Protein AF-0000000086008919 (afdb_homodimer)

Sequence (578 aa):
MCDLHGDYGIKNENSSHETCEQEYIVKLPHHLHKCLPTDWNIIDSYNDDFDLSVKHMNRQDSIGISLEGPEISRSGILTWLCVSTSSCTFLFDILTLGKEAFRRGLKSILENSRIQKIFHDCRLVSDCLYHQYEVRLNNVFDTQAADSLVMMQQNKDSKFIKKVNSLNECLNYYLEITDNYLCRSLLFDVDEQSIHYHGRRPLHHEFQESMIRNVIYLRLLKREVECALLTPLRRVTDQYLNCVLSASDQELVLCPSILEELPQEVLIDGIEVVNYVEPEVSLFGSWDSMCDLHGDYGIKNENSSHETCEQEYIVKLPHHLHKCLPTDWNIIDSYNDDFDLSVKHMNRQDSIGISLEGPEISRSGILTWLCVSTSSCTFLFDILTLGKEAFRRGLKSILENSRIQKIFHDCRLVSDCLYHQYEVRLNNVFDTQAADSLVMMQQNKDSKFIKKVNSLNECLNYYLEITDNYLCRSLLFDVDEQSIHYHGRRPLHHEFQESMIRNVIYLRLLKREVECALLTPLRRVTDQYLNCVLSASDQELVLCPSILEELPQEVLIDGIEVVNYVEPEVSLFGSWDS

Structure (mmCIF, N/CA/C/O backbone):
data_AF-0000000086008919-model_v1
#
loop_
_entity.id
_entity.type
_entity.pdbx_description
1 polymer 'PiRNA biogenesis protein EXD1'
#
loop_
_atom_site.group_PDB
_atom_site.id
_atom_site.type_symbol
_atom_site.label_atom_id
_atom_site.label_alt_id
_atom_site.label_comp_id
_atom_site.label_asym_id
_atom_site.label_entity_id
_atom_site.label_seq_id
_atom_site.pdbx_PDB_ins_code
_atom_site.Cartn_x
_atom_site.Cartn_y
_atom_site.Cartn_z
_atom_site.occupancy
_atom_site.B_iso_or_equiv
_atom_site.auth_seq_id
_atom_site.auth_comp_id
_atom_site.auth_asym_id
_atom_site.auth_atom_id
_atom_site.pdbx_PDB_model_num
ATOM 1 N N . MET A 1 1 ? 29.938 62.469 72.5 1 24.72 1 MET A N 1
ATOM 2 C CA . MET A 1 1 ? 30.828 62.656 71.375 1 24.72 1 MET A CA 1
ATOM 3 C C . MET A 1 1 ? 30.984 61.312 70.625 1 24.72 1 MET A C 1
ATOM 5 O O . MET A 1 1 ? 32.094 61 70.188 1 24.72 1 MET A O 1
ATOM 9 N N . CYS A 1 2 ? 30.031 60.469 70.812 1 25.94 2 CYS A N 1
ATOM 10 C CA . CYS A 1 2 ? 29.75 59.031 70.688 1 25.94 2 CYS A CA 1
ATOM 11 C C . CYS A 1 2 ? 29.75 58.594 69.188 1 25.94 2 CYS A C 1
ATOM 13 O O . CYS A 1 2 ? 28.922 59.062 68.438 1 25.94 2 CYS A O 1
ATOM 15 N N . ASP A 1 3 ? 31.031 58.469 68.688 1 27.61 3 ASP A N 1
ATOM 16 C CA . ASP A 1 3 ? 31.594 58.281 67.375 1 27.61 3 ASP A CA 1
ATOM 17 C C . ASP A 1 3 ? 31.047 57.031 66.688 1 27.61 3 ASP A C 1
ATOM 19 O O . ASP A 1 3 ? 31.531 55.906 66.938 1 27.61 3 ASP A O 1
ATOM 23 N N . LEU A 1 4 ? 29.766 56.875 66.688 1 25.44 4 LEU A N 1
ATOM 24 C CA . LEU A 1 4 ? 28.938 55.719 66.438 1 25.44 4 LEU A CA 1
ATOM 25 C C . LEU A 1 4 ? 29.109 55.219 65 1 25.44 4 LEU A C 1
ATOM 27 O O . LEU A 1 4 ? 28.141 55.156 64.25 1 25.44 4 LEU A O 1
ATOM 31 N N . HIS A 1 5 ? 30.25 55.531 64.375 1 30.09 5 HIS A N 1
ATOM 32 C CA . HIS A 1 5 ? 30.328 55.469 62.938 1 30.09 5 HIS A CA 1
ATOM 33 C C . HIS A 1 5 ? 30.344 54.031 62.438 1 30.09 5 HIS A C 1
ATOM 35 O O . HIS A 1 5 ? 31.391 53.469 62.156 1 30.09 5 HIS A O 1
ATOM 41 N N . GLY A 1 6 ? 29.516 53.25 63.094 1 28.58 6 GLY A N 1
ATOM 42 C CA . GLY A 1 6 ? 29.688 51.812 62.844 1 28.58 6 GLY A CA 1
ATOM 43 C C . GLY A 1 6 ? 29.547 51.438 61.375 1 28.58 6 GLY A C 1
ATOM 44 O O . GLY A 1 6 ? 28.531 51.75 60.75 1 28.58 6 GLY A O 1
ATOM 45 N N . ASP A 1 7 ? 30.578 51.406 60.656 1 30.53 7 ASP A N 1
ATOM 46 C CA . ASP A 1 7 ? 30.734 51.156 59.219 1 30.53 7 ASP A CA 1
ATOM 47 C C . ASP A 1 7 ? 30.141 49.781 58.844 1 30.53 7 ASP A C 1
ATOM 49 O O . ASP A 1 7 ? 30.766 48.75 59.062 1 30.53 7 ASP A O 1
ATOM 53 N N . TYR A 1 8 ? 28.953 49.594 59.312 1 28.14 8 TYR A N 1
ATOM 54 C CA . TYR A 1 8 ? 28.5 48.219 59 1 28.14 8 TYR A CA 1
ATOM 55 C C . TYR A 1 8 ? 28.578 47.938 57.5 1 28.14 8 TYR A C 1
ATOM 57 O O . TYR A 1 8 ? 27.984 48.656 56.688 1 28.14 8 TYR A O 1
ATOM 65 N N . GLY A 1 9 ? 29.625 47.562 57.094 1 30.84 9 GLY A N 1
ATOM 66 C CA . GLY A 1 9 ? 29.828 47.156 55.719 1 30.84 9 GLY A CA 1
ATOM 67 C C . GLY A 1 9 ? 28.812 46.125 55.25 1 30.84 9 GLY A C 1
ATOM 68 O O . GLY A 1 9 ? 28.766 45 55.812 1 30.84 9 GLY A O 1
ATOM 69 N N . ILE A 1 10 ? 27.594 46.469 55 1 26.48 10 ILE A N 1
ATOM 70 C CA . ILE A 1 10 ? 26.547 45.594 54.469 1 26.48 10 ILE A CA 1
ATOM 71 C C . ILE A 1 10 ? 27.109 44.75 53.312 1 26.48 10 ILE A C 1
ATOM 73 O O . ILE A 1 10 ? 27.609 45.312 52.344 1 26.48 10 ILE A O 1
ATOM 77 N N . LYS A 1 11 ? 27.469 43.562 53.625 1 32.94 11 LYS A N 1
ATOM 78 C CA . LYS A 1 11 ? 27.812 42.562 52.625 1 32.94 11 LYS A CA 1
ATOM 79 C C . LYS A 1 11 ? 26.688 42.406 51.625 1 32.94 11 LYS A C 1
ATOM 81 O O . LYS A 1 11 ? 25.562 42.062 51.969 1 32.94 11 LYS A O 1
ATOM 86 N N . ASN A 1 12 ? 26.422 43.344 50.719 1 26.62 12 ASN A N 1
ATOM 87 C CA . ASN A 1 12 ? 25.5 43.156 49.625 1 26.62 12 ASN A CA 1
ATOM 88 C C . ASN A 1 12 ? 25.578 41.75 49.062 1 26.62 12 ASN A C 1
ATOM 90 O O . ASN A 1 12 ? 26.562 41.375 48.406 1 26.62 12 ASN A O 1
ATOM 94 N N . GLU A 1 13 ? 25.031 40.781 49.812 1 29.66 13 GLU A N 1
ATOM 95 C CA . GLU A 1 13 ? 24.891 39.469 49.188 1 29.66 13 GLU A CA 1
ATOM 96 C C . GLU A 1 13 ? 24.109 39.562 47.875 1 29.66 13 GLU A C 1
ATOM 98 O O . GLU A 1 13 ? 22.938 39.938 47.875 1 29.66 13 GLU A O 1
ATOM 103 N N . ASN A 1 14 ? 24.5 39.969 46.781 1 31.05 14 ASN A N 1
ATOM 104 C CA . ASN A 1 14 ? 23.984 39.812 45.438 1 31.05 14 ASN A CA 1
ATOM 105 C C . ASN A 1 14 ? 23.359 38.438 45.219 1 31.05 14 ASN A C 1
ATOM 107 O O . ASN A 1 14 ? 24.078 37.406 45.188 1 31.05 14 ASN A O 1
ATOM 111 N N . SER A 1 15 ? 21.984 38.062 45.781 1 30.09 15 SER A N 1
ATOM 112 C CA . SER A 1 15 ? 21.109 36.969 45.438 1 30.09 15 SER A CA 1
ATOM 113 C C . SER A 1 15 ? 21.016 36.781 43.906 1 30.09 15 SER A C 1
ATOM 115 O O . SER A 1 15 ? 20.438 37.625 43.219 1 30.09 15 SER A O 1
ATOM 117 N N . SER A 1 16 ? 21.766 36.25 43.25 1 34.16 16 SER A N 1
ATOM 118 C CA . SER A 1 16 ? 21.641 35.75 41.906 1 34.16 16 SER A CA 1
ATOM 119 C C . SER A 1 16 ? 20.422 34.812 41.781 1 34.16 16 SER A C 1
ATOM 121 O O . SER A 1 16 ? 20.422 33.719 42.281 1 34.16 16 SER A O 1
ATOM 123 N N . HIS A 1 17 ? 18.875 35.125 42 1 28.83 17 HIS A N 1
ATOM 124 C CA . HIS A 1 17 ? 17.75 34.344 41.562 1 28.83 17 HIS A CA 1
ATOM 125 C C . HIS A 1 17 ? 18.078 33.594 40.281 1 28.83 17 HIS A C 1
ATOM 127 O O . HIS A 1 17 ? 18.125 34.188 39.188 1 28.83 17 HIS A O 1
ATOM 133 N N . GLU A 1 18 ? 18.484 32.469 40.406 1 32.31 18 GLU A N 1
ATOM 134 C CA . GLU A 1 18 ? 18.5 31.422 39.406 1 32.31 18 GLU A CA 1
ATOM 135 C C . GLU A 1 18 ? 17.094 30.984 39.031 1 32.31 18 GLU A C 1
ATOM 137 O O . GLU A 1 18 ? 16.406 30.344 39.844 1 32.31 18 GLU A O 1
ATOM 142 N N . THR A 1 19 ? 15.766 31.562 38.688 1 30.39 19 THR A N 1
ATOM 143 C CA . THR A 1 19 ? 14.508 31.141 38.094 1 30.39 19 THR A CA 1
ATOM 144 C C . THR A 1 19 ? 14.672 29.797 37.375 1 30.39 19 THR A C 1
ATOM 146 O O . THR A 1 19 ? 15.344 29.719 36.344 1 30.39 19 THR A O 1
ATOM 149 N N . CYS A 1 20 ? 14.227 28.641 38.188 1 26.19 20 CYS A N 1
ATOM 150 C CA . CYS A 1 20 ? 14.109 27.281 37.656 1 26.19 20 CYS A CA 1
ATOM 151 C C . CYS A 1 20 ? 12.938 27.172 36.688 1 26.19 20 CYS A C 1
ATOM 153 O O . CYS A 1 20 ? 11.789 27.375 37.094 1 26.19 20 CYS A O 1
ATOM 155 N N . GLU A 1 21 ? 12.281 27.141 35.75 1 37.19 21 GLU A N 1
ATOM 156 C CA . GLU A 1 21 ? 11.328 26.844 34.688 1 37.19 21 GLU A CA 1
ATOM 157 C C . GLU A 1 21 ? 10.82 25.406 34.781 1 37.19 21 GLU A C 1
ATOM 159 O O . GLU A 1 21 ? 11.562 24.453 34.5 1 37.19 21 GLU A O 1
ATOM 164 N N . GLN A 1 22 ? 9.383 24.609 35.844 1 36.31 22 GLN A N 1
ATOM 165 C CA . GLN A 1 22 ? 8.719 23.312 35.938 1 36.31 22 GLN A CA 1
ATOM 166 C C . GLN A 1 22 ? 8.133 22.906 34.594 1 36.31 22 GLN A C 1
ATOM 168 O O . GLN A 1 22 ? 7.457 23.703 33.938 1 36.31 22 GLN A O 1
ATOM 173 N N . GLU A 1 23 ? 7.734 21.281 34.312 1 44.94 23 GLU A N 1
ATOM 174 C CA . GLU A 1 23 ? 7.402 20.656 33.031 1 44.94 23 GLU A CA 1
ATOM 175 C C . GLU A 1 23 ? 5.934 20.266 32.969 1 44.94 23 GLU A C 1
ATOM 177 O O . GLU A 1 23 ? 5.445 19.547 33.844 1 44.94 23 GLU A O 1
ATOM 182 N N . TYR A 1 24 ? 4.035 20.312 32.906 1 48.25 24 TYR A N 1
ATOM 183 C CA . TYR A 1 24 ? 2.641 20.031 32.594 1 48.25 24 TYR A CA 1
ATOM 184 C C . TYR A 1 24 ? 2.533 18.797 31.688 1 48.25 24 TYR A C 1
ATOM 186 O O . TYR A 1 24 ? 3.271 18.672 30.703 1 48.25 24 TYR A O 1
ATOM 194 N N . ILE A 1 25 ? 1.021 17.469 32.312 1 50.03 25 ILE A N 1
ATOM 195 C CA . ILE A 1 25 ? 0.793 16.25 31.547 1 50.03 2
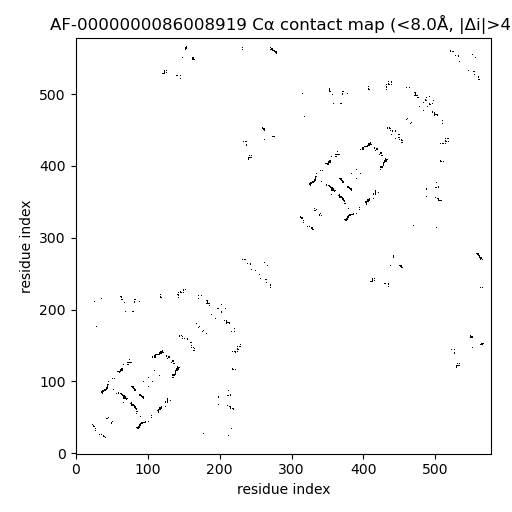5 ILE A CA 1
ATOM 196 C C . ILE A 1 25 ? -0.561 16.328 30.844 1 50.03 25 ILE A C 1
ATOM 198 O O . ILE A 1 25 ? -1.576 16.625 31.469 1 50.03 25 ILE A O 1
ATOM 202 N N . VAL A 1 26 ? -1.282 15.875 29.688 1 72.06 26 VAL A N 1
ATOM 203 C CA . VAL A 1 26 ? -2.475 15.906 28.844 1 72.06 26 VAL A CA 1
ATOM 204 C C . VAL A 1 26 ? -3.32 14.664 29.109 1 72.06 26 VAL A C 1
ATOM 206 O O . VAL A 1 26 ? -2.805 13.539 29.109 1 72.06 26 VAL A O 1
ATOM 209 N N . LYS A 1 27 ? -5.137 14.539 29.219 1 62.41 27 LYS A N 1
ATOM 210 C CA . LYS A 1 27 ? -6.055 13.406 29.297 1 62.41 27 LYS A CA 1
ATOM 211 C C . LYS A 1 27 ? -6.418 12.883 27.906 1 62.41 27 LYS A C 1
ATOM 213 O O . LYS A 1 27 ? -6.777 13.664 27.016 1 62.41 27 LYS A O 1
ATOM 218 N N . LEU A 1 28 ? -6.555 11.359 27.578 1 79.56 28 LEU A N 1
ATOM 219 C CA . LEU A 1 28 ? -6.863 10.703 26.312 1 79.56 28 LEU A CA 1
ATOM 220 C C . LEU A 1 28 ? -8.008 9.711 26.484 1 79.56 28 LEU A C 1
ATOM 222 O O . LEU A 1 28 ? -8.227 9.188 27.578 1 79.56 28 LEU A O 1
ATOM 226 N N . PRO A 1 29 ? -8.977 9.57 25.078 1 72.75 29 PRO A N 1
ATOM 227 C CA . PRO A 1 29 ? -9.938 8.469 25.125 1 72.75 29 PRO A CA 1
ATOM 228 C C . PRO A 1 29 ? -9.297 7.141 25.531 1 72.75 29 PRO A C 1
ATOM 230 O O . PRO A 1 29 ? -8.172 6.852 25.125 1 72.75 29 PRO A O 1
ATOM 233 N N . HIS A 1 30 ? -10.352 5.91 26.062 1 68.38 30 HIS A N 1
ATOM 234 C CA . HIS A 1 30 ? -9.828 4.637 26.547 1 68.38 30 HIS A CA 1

━━━━━━━━━━━━━━━━━━━━

**What this task involves:**
When the line with "ATOM 94 N N" is reached in the data above, begin copying, and stop after the line with "ATOM 103 N N"; copy each line exactly, both ends included.

**Your response:**
ATOM 94 N N . GLU A 1 13 ? 25.031 40.781 49.812 1 29.66 13 GLU A N 1
ATOM 95 C CA . GLU A 1 13 ? 24.891 39.469 49.188 1 29.66 13 GLU A CA 1
ATOM 96 C C . GLU A 1 13 ? 24.109 39.562 47.875 1 29.66 13 GLU A C 1
ATOM 98 O O . GLU A 1 13 ? 22.938 39.938 47.875 1 29.66 13 GLU A O 1
ATOM 103 N N . ASN A 1 14 ? 24.5 39.969 46.781 1 31.05 14 ASN A N 1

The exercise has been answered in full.